Problem description: What is needed here is an exact repetition of the records below, beginning at the line that has "ATOM 116 C C" and stopping after the line that has "ATOM 157 N N".

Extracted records
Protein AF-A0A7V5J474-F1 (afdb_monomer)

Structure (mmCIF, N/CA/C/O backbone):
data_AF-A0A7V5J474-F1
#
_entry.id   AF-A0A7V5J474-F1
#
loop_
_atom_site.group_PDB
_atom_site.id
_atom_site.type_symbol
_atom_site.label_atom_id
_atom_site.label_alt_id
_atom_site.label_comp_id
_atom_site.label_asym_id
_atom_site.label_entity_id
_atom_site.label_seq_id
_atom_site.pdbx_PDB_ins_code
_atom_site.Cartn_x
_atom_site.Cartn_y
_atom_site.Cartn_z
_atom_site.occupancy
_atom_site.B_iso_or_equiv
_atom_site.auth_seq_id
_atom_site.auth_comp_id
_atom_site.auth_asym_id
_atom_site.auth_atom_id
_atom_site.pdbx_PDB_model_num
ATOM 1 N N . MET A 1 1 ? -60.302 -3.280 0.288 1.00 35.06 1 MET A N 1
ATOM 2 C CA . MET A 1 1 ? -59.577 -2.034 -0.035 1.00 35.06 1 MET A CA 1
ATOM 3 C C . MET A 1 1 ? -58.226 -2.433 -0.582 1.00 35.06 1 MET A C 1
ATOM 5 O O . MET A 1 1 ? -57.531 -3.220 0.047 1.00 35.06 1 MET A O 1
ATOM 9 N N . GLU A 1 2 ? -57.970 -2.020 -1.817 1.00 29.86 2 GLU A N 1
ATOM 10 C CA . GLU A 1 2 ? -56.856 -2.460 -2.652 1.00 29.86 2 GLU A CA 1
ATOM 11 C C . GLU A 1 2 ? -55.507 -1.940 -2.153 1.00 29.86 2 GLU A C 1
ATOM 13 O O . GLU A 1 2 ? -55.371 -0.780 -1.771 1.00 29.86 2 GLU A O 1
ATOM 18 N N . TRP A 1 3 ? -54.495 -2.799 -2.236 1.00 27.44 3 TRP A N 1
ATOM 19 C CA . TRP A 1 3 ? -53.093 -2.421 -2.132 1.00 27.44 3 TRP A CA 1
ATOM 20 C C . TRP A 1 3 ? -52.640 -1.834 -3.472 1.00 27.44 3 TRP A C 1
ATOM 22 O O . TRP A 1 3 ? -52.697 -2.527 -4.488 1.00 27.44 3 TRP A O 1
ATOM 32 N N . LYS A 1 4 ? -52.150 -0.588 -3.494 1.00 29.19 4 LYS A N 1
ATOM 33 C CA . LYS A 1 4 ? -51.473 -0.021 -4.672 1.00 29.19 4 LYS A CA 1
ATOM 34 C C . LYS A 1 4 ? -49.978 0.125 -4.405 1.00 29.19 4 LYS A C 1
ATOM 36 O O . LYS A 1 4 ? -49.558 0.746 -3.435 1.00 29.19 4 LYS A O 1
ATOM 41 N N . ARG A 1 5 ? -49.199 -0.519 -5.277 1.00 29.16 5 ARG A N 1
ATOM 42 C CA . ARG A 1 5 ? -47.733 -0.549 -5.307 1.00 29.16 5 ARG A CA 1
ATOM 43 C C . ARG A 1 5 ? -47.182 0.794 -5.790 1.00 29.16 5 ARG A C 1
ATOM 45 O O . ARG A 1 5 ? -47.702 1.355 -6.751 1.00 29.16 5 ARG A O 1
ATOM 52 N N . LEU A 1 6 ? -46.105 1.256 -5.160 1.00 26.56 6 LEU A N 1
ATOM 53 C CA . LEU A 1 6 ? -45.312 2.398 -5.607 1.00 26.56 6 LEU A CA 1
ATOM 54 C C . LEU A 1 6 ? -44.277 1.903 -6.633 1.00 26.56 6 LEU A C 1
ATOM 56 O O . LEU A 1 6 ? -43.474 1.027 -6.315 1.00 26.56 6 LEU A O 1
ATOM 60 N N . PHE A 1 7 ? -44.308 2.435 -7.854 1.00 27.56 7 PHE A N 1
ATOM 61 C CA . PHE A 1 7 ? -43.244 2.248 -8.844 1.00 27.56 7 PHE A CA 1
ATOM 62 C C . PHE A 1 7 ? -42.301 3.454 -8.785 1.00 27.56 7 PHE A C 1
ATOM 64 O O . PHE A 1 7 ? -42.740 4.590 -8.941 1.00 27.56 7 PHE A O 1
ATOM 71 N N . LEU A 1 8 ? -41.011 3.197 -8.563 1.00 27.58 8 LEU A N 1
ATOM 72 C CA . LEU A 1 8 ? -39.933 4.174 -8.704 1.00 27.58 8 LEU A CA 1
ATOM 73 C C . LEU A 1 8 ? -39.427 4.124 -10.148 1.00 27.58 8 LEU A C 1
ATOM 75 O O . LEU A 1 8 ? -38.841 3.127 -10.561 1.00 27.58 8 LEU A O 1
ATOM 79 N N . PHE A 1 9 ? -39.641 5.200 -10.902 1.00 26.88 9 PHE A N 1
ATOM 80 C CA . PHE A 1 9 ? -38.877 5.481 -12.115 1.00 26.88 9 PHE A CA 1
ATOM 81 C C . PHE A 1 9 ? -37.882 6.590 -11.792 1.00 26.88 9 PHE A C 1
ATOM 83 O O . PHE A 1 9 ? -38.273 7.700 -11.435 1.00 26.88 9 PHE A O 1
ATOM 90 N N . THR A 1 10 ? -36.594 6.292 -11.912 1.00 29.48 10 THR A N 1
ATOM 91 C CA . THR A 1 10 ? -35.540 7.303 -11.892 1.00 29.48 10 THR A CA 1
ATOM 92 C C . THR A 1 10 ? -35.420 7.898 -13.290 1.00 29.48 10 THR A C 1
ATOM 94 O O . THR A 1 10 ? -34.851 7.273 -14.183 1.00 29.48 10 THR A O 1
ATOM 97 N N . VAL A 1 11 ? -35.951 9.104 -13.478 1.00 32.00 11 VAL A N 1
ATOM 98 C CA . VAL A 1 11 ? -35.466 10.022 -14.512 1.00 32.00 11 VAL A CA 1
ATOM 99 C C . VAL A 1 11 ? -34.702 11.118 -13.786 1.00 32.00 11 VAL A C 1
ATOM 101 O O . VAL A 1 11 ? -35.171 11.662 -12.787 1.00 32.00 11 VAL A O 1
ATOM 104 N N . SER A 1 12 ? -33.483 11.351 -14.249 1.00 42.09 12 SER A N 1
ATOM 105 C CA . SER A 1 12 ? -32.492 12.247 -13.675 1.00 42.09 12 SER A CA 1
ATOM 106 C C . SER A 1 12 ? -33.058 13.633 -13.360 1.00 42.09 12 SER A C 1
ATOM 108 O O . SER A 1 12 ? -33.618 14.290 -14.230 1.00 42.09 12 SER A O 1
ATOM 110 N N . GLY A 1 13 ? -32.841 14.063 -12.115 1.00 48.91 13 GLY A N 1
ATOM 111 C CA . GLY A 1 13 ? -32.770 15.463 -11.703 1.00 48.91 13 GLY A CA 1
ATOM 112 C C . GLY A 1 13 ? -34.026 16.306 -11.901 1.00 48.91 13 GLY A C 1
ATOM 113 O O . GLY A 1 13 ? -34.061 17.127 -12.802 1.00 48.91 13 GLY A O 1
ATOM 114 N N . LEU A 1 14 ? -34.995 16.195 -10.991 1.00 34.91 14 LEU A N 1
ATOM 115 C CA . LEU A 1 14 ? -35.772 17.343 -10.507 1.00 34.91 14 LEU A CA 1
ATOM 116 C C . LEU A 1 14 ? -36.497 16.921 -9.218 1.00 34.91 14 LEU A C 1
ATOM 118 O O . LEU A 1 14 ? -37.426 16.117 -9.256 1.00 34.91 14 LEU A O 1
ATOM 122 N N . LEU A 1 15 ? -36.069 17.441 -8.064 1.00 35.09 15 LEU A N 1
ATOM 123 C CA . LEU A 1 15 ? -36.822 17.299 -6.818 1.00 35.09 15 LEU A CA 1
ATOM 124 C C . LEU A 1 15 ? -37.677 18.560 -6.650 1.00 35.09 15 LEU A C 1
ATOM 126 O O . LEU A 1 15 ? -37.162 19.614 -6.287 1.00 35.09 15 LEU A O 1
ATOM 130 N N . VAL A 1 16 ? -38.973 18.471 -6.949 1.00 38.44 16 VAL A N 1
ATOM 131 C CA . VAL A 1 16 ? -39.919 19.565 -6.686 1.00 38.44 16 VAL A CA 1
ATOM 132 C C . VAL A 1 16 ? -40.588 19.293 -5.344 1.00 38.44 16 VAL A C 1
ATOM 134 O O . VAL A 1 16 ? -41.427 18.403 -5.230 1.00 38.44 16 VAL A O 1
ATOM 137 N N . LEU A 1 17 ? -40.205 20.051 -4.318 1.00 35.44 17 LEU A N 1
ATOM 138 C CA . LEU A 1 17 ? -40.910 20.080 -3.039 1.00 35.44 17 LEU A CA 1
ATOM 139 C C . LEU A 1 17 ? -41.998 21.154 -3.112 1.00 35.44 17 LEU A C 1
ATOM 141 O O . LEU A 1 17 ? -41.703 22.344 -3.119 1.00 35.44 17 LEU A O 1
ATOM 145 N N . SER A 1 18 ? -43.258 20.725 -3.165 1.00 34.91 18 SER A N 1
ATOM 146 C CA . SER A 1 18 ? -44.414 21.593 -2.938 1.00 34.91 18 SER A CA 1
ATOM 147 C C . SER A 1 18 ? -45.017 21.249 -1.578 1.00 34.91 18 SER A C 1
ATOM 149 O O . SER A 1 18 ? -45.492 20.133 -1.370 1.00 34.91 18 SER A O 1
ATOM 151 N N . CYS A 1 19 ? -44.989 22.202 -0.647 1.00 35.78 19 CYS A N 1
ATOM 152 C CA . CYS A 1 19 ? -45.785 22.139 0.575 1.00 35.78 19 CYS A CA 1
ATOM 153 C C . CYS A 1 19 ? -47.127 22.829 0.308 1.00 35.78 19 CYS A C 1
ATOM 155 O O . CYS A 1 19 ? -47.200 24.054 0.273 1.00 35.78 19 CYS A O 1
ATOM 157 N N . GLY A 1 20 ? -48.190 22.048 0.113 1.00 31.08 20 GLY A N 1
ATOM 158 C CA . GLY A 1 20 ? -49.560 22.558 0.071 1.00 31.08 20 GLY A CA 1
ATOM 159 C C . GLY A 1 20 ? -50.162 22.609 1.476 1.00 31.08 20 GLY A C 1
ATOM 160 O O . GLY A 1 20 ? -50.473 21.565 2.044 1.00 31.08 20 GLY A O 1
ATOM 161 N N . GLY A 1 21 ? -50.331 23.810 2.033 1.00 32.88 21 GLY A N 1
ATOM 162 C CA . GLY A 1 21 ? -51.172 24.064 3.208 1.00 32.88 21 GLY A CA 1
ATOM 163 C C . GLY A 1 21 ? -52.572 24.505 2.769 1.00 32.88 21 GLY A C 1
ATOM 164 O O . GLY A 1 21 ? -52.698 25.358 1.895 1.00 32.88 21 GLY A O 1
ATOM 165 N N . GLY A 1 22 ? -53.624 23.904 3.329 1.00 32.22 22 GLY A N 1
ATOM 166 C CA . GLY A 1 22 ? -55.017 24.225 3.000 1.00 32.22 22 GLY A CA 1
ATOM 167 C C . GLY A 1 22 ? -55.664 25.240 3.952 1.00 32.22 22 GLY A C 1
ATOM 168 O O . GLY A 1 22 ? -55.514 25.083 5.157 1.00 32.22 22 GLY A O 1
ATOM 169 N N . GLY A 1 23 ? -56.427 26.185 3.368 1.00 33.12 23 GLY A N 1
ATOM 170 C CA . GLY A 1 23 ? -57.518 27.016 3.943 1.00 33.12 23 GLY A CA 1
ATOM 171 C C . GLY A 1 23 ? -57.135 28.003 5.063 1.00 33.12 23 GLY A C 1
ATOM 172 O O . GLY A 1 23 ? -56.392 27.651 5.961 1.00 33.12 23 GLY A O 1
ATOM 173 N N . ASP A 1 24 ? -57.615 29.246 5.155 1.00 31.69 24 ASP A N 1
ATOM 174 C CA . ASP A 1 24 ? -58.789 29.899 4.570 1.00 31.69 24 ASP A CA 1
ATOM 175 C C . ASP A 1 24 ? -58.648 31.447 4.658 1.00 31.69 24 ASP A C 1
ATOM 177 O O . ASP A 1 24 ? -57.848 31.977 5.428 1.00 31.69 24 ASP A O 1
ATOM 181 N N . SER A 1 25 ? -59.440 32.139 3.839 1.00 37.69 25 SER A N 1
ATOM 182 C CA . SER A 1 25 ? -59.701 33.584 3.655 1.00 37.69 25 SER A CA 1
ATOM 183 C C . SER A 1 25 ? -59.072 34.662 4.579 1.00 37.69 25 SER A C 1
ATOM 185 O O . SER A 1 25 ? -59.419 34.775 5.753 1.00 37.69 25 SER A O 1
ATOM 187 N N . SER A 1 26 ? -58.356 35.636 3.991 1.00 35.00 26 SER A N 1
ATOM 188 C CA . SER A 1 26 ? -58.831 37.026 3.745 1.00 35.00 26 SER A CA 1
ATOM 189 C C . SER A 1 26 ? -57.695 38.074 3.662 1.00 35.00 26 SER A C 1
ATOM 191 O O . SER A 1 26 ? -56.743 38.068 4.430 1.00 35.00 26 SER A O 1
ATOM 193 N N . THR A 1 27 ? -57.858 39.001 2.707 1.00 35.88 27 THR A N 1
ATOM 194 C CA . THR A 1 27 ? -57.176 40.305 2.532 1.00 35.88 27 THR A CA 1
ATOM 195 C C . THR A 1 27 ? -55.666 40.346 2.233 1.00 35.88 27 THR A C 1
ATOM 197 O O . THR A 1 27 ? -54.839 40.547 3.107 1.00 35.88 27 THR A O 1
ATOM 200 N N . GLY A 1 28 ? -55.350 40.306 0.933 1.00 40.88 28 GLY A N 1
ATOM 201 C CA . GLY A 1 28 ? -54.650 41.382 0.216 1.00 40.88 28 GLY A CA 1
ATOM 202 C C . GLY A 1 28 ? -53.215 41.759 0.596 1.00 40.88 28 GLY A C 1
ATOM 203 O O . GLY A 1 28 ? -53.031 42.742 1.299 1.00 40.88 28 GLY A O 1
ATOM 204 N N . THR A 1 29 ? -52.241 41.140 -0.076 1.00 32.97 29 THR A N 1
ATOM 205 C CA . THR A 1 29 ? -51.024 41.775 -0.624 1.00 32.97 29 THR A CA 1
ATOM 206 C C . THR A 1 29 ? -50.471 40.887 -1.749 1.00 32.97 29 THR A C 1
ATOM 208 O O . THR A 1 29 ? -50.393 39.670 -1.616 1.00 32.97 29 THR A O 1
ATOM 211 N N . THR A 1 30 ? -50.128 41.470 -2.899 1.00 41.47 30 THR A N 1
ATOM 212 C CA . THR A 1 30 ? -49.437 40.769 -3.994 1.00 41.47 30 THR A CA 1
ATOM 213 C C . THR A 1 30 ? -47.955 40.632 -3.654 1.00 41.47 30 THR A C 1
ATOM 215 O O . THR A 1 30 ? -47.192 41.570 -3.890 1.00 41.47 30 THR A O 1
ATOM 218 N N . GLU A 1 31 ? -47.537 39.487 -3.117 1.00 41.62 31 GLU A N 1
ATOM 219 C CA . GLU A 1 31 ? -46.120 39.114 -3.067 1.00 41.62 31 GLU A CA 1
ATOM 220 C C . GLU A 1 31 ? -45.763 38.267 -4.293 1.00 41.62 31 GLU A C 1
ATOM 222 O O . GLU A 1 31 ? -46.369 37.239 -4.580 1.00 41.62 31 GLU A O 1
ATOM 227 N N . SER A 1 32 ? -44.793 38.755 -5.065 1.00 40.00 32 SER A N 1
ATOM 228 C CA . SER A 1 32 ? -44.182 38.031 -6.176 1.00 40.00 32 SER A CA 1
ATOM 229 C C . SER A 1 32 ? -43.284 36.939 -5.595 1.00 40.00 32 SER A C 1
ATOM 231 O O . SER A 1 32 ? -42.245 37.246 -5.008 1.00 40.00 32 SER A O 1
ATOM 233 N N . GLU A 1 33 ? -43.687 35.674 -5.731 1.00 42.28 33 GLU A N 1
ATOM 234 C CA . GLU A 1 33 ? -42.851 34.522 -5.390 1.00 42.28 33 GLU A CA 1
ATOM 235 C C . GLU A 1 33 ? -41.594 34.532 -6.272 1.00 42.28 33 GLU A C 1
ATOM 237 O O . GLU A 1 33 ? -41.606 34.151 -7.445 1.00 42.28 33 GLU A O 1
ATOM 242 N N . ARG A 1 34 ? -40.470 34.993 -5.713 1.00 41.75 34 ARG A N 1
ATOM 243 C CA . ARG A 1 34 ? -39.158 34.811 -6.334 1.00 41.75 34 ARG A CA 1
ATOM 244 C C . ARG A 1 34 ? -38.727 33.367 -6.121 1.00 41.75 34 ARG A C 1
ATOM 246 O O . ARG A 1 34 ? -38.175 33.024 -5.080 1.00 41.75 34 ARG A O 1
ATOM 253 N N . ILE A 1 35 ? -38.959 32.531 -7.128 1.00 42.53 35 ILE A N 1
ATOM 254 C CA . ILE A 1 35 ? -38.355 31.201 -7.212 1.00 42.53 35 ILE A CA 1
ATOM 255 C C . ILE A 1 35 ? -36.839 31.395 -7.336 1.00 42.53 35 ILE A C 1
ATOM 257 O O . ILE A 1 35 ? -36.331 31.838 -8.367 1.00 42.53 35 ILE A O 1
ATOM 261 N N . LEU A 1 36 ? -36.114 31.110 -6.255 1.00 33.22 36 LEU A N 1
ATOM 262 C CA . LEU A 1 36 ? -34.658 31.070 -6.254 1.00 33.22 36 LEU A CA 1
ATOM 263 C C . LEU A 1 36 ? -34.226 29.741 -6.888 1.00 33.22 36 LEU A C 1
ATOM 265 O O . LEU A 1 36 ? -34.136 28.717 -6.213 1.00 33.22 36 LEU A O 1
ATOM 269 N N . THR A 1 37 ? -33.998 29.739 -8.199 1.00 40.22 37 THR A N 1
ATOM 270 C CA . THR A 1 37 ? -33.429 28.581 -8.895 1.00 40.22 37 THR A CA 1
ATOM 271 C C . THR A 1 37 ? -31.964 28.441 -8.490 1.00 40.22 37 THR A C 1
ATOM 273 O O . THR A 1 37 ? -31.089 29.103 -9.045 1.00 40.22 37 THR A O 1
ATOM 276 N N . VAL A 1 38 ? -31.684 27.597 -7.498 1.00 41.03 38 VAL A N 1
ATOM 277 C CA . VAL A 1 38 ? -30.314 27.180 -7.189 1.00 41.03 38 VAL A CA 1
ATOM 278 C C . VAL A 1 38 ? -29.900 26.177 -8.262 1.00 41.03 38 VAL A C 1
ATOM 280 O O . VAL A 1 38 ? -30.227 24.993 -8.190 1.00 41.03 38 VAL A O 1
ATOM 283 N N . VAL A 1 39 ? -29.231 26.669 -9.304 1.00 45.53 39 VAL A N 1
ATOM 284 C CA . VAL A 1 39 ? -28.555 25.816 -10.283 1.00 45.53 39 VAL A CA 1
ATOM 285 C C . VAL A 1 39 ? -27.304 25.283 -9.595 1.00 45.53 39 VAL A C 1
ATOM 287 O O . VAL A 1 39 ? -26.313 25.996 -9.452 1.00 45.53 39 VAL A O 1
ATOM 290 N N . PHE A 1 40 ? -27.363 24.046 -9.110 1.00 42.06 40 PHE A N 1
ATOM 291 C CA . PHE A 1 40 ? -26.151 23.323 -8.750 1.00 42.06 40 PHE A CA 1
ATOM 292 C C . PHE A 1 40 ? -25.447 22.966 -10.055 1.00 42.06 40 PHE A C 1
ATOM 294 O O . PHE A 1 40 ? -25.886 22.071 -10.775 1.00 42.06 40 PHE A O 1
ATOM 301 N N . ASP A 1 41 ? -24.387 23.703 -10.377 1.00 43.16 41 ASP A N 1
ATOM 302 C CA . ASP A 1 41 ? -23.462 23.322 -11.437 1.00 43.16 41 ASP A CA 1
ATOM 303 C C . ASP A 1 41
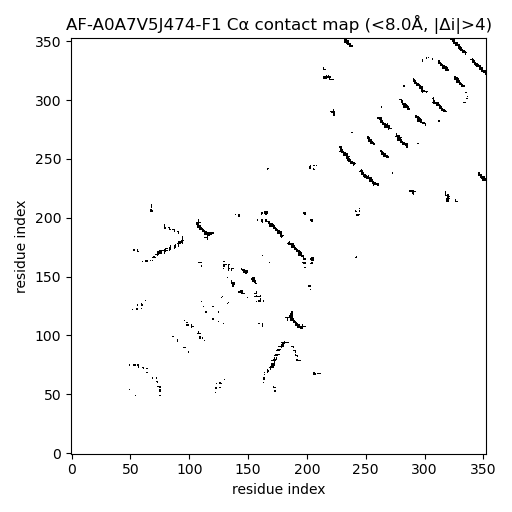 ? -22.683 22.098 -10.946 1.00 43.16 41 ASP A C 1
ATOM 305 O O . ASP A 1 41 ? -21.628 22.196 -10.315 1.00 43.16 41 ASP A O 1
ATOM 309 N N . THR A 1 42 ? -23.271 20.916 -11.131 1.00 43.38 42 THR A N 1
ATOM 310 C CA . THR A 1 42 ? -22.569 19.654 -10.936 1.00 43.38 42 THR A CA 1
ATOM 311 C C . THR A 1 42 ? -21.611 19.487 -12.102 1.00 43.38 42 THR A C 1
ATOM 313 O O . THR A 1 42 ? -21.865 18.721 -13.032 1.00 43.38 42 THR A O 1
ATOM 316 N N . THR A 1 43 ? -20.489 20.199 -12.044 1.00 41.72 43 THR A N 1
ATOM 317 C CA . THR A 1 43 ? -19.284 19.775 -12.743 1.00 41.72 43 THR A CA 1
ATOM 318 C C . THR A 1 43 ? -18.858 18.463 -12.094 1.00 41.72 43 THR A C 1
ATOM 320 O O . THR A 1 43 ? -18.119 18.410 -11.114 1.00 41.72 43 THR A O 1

Result for this exercise:
ATOM 116 C C . LEU A 1 14 ? -36.497 16.921 -9.218 1.00 34.91 14 LEU A C 1
ATOM 118 O O . LEU A 1 14 ? -37.426 16.117 -9.256 1.00 34.91 14 LEU A O 1
ATOM 122 N N . LEU A 1 15 ? -36.069 17.441 -8.064 1.00 35.09 15 LEU A N 1
ATOM 123 C CA . LEU A 1 15 ? -36.822 17.299 -6.818 1.00 35.09 15 LEU A CA 1
ATOM 124 C C . LEU A 1 15 ? -37.677 18.560 -6.650 1.00 35.09 15 LEU A C 1
ATOM 126 O O . LEU A 1 15 ? -37.162 19.614 -6.287 1.00 35.09 15 LEU A O 1
ATOM 130 N N . VAL A 1 16 ? -38.973 18.471 -6.949 1.00 38.44 16 VAL A N 1
ATOM 131 C CA . VAL A 1 16 ? -39.919 19.565 -6.686 1.00 38.44 16 VAL A CA 1
ATOM 132 C C . VAL A 1 16 ? -40.588 19.293 -5.344 1.00 38.44 16 VAL A C 1
ATOM 134 O O . VAL A 1 16 ? -41.427 18.403 -5.230 1.00 38.44 16 VAL A O 1
ATOM 137 N N . LEU A 1 17 ? -40.205 20.051 -4.318 1.00 35.44 17 LEU A N 1
ATOM 138 C CA . LEU A 1 17 ? -40.910 20.080 -3.039 1.00 35.44 17 LEU A CA 1
ATOM 139 C C . LEU A 1 17 ? -41.998 21.154 -3.112 1.00 35.44 17 LEU A C 1
ATOM 141 O O . LEU A 1 17 ? -41.703 22.344 -3.119 1.00 35.44 17 LEU A O 1
ATOM 145 N N . SER A 1 18 ? -43.258 20.725 -3.165 1.00 34.91 18 SER A N 1
ATOM 146 C CA . SER A 1 18 ? -44.414 21.593 -2.938 1.00 34.91 18 SER A CA 1
ATOM 147 C C . SER A 1 18 ? -45.017 21.249 -1.578 1.00 34.91 18 SER A C 1
ATOM 149 O O . SER A 1 18 ? -45.492 20.133 -1.370 1.00 34.91 18 SER A O 1
ATOM 151 N N . CYS A 1 19 ? -44.989 22.202 -0.647 1.00 35.78 19 CYS A N 1
ATOM 152 C CA . CYS A 1 19 ? -45.785 22.139 0.575 1.00 35.78 19 CYS A CA 1
ATOM 153 C C . CYS A 1 19 ? -47.127 22.829 0.308 1.00 35.78 19 CYS A C 1
ATOM 155 O O . CYS A 1 19 ? -47.200 24.054 0.273 1.00 35.78 19 CYS A O 1
ATOM 157 N N . GLY A 1 20 ? -48.190 22.048 0.113 1.00 31.08 20 GLY A N 1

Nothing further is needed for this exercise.